Recorded data:
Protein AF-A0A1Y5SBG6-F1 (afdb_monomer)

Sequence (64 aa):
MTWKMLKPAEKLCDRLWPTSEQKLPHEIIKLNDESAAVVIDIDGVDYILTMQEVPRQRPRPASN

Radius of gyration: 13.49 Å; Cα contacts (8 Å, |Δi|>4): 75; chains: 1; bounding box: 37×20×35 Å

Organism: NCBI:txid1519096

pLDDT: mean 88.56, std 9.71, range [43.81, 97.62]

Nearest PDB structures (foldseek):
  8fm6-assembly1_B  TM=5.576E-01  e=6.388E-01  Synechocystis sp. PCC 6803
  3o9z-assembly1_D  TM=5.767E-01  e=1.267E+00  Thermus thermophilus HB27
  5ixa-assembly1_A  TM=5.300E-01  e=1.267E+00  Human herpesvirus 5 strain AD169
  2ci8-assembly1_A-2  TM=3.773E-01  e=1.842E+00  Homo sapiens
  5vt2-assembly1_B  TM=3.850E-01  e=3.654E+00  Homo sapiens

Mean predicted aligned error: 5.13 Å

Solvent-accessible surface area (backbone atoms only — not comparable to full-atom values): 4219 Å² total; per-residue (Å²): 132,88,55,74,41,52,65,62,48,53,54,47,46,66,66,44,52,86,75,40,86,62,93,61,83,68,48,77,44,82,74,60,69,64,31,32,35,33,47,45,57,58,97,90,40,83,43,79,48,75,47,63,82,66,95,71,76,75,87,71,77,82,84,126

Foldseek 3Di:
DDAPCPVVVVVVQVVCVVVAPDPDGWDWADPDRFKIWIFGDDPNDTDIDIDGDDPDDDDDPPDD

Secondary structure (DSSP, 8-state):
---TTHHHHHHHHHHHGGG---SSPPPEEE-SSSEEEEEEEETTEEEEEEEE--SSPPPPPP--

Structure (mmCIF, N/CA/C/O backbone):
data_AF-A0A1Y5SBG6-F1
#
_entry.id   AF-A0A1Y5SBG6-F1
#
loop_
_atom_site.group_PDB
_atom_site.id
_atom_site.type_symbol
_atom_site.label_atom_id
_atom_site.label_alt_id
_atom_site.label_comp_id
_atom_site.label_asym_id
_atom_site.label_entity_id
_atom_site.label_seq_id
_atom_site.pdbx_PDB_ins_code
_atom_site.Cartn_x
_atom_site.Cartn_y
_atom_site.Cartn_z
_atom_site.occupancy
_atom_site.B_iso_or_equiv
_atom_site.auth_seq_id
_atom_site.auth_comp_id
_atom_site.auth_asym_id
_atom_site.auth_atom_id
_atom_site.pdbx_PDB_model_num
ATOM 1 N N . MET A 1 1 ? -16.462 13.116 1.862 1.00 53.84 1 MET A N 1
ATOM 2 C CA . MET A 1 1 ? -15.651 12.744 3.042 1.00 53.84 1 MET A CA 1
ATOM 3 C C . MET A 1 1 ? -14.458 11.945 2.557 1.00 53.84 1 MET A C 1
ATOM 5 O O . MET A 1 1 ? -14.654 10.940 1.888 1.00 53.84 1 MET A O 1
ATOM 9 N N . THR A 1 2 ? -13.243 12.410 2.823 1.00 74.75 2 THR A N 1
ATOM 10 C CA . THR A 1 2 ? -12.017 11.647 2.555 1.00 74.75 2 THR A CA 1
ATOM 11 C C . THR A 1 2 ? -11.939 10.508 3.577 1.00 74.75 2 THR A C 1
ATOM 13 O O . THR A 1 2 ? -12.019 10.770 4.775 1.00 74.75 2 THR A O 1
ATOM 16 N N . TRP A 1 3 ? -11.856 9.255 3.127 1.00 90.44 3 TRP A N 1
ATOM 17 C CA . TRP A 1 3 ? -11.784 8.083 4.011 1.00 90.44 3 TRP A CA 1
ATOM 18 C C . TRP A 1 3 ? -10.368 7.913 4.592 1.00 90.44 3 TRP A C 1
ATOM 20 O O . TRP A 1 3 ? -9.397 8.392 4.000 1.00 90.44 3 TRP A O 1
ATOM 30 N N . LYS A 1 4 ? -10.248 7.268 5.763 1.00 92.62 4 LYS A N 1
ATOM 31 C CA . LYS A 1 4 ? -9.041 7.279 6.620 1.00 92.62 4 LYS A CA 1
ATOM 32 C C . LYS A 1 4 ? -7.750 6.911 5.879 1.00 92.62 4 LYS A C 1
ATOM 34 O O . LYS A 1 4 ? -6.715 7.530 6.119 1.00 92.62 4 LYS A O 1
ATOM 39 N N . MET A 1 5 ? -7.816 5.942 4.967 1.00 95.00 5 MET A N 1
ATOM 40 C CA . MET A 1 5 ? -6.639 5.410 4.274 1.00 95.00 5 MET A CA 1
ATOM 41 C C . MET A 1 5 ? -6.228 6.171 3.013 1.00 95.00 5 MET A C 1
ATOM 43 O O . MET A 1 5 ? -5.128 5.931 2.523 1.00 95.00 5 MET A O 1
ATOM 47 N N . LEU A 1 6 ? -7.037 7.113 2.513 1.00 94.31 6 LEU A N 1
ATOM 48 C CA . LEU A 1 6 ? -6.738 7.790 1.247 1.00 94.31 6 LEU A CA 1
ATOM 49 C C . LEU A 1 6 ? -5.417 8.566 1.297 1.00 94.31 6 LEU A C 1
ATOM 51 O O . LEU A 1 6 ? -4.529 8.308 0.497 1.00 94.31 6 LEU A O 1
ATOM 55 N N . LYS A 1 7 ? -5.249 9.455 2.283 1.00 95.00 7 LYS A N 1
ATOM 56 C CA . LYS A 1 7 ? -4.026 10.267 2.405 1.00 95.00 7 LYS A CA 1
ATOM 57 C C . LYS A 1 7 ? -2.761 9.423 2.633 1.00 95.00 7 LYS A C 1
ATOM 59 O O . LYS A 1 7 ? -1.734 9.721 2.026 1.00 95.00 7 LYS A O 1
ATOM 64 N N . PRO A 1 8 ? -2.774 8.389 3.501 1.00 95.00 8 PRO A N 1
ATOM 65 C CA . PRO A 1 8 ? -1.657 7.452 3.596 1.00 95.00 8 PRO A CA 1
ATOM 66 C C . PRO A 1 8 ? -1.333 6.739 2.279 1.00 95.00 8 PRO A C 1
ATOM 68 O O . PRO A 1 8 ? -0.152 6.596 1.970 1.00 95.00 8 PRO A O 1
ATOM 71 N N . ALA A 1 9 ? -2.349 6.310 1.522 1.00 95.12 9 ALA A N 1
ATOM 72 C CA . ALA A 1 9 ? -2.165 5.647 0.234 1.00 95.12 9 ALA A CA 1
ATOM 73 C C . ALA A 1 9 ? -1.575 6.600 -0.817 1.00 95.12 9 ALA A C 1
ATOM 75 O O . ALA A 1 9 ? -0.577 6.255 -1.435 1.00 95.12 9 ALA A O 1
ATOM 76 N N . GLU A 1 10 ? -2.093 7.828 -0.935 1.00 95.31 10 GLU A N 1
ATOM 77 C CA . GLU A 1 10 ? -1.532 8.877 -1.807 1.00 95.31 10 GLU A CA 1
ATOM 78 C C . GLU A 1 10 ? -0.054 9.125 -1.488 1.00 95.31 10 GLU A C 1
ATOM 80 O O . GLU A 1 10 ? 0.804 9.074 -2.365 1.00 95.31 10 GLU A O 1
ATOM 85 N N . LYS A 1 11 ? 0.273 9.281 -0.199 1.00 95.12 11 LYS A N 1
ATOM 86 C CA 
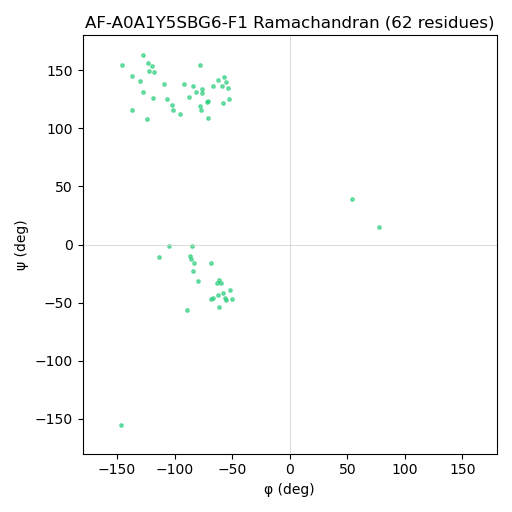. LYS A 1 11 ? 1.655 9.484 0.245 1.00 95.12 11 LYS A CA 1
ATOM 87 C C . LYS A 1
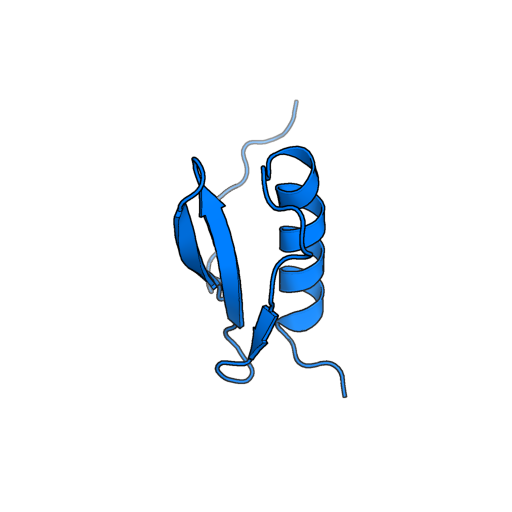 11 ? 2.559 8.289 -0.066 1.00 95.12 11 LYS A C 1
ATOM 89 O O . LYS A 1 11 ? 3.757 8.475 -0.274 1.00 95.12 11 LYS A O 1
ATOM 94 N N . LEU A 1 12 ? 2.024 7.069 -0.032 1.00 93.56 12 LEU A N 1
ATOM 95 C CA . LEU A 1 12 ? 2.764 5.874 -0.423 1.00 93.56 12 LEU A CA 1
ATOM 96 C C . LEU A 1 12 ? 3.029 5.881 -1.932 1.00 93.56 12 LEU A C 1
ATOM 98 O O . LEU A 1 12 ? 4.179 5.703 -2.325 1.00 93.56 12 LEU A O 1
ATOM 102 N N . CYS A 1 13 ? 2.016 6.166 -2.753 1.00 93.38 13 CYS A N 1
ATOM 103 C CA . CYS A 1 13 ? 2.157 6.298 -4.203 1.00 93.38 13 CYS A CA 1
ATOM 104 C C . CYS A 1 13 ? 3.208 7.355 -4.577 1.00 93.38 13 CYS A C 1
ATOM 106 O O . CYS A 1 13 ? 4.098 7.066 -5.372 1.00 93.38 13 CYS A O 1
ATOM 108 N N . ASP A 1 14 ? 3.184 8.530 -3.938 1.00 93.44 14 ASP A N 1
ATOM 109 C CA . ASP A 1 14 ? 4.176 9.596 -4.153 1.00 93.44 14 ASP A CA 1
ATOM 110 C C . ASP A 1 14 ? 5.607 9.145 -3.823 1.00 93.44 14 ASP A C 1
ATOM 112 O O . ASP A 1 14 ? 6.577 9.596 -4.432 1
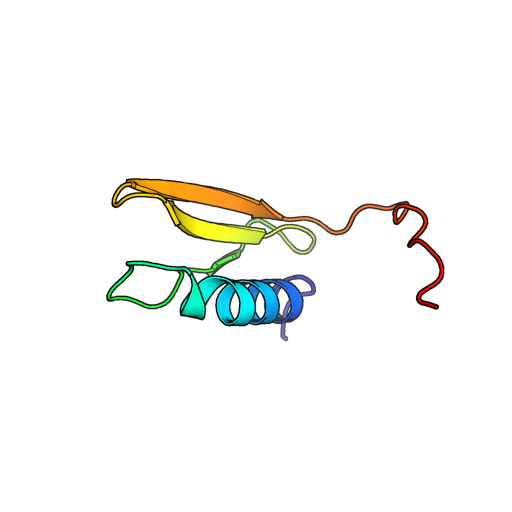.00 93.44 14 ASP A O 1
ATOM 116 N N . ARG A 1 15 ? 5.760 8.261 -2.829 1.00 91.88 15 ARG A N 1
ATOM 117 C CA . ARG A 1 15 ? 7.062 7.726 -2.410 1.00 91.88 15 ARG A CA 1
ATOM 118 C C . ARG A 1 15 ? 7.567 6.611 -3.314 1.00 91.88 15 ARG A C 1
ATOM 120 O O . ARG A 1 15 ? 8.780 6.485 -3.443 1.00 91.88 15 ARG A O 1
ATOM 127 N N . LEU A 1 16 ? 6.663 5.829 -3.898 1.00 88.69 16 LEU A N 1
ATOM 128 C CA . LEU A 1 16 ? 6.988 4.749 -4.831 1.00 88.69 16 LEU A CA 1
ATOM 129 C C . LEU A 1 16 ? 7.167 5.251 -6.267 1.00 88.69 16 LEU A C 1
ATOM 131 O O . LEU A 1 16 ? 7.867 4.617 -7.047 1.00 88.69 
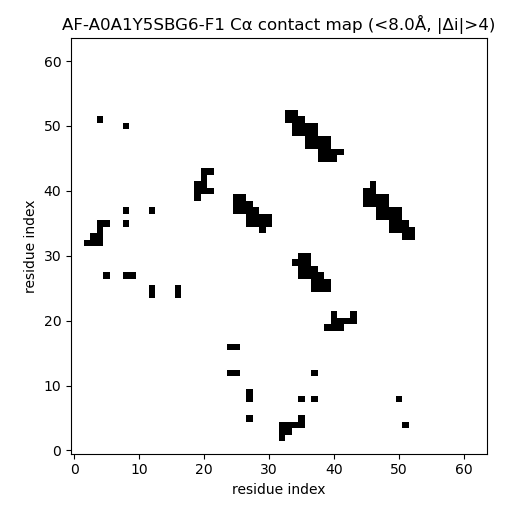16 LEU A O 1
ATOM 135 N N . TRP A 1 17 ? 6.587 6.400 -6.622 1.00 88.12 17 TRP A N 1
ATOM 136 C CA . TRP A 1 17 ? 6.672 6.964 -7.971 1.00 88.12 17 TRP A CA 1
ATOM 137 C C . TRP A 1 17 ? 8.101 7.057 -8.532 1.00 88.12 17 TRP A C 1
ATOM 139 O O . TRP A 1 17 ? 8.317 6.591 -9.646 1.00 88.12 17 TRP A O 1
ATOM 149 N N . PRO A 1 18 ? 9.111 7.563 -7.793 1.00 87.19 18 PRO A N 1
ATOM 150 C CA . PRO A 1 18 ? 10.471 7.675 -8.323 1.00 87.19 18 PRO A CA 1
ATOM 151 C C . PRO A 1 18 ? 11.174 6.329 -8.545 1.00 87.19 18 PRO A C 1
ATOM 153 O O . PRO A 1 18 ? 12.217 6.299 -9.188 1.00 87.19 18 PRO A O 1
ATOM 156 N N . THR A 1 19 ? 10.656 5.244 -7.964 1.00 82.38 19 THR A N 1
ATOM 157 C CA . THR A 1 19 ? 11.219 3.891 -8.074 1.00 82.38 19 THR A CA 1
ATOM 158 C C . THR A 1 19 ? 10.419 2.995 -9.012 1.00 82.38 19 THR A C 1
ATOM 160 O O . THR A 1 19 ? 10.765 1.830 -9.163 1.00 82.38 19 THR A O 1
ATOM 163 N N . SER A 1 20 ? 9.329 3.507 -9.580 1.00 80.44 20 SER A N 1
ATOM 164 C CA . SER A 1 20 ? 8.413 2.746 -10.420 1.00 80.44 20 SER A CA 1
ATOM 165 C C . SER A 1 20 ? 8.823 2.852 -11.887 1.00 80.44 20 SER A C 1
ATOM 167 O O . SER A 1 20 ? 9.157 3.941 -12.359 1.00 80.44 20 SER A O 1
ATOM 169 N N . GLU A 1 21 ? 8.763 1.740 -12.620 1.00 80.81 21 GLU A N 1
ATOM 170 C CA . GLU A 1 21 ? 8.871 1.746 -14.085 1.00 80.81 21 GLU A CA 1
ATOM 171 C C . GLU A 1 21 ? 7.510 2.011 -14.757 1.00 80.81 21 GLU A C 1
ATOM 173 O O . GLU A 1 21 ? 7.421 2.121 -15.987 1.00 80.81 21 GLU A O 1
ATOM 178 N N . GLN A 1 22 ? 6.439 2.171 -13.962 1.00 73.94 22 GLN A N 1
ATOM 179 C CA . GLN A 1 22 ? 5.104 2.456 -14.477 1.00 73.94 22 GLN A CA 1
ATOM 180 C C . GLN A 1 22 ? 5.082 3.750 -15.283 1.00 73.94 22 GLN A C 1
ATOM 182 O O . GLN A 1 22 ? 5.556 4.810 -14.876 1.00 73.94 22 GLN A O 1
ATOM 187 N N . LYS A 1 23 ? 4.399 3.680 -16.424 1.00 77.81 23 LYS A N 1
ATOM 188 C CA . LYS A 1 23 ? 4.049 4.857 -17.230 1.00 77.81 23 LYS A CA 1
ATOM 189 C C . LYS A 1 23 ? 2.756 5.527 -16.765 1.00 77.81 23 LYS A C 1
ATOM 191 O O . LYS A 1 23 ? 2.441 6.621 -17.228 1.00 77.81 23 LYS A O 1
ATOM 196 N N . LEU A 1 24 ? 1.995 4.860 -15.899 1.00 81.81 24 LEU A N 1
ATOM 197 C CA . LEU A 1 24 ? 0.701 5.307 -15.393 1.00 81.81 24 LEU A CA 1
ATOM 198 C C . LEU A 1 24 ? 0.770 5.506 -13.876 1.00 81.81 24 LEU A C 1
ATOM 200 O O . LEU A 1 24 ? 1.514 4.786 -13.220 1.00 81.81 24 LEU A O 1
ATOM 204 N N . PRO A 1 25 ? 0.003 6.454 -13.309 1.00 84.94 25 PRO A N 1
ATOM 205 C CA . PRO A 1 25 ? -0.096 6.606 -11.863 1.00 84.94 25 PRO A CA 1
ATOM 206 C C . PRO A 1 25 ? -0.576 5.320 -11.183 1.00 84.94 25 PRO A C 1
ATOM 208 O O . PRO A 1 25 ? -1.465 4.644 -11.699 1.00 84.94 25 PRO A O 1
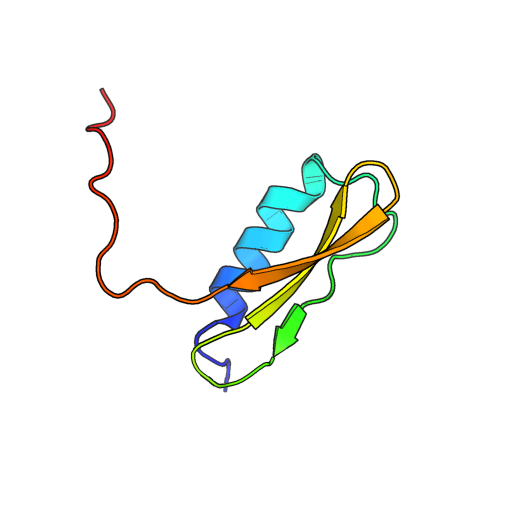
ATOM 211 N N . HIS A 1 26 ? -0.047 5.050 -9.989 1.00 91.06 26 HIS A N 1
ATOM 212 C CA . HIS A 1 26 ? -0.512 3.962 -9.130 1.00 91.06 26 HIS A CA 1
ATOM 213 C C . HIS A 1 26 ? -2.027 4.055 -8.887 1.00 91.06 26 HIS A C 1
ATOM 215 O O . HIS A 1 26 ? -2.550 5.121 -8.544 1.00 91.06 26 HIS A O 1
ATOM 221 N N . GLU A 1 27 ? -2.724 2.926 -8.998 1.00 94.44 27 GLU A N 1
ATOM 222 C CA . GLU A 1 27 ? -4.158 2.847 -8.722 1.00 94.44 27 GLU A CA 1
ATOM 223 C C . GLU A 1 27 ? -4.408 2.567 -7.236 1.00 94.44 27 GLU A C 1
ATOM 225 O O . GLU A 1 27 ? -3.877 1.606 -6.678 1.00 94.44 27 GLU A O 1
ATOM 230 N N . ILE A 1 28 ? -5.234 3.399 -6.594 1.00 95.69 28 ILE A N 1
ATOM 231 C CA . ILE A 1 28 ? -5.632 3.244 -5.190 1.00 95.69 28 ILE A CA 1
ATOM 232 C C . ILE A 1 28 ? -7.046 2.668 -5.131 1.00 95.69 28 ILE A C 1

### EXERCISE DETAILS
Your task is to copy every line of the entries that contains the string "backbone".

### SOLUTION TO THIS TASK
Solvent-accessible surface area (backbone atoms only — not comparable to full-atom values): 4219 Å² total; per-residue (Å²): 132,88,55,74,41,52,65,62,48,53,54,47,46,66,66,44,52,86,75,40,86,62,93,61,83,68,48,77,44,82,74,60,69,64,31,32,35,33,47,45,57,58,97,90,40,83,43,79,48,75,47,63,82,66,95,71,76,75,87,71,77,82,84,126
Structure (mmCIF, N/CA/C/O backbone):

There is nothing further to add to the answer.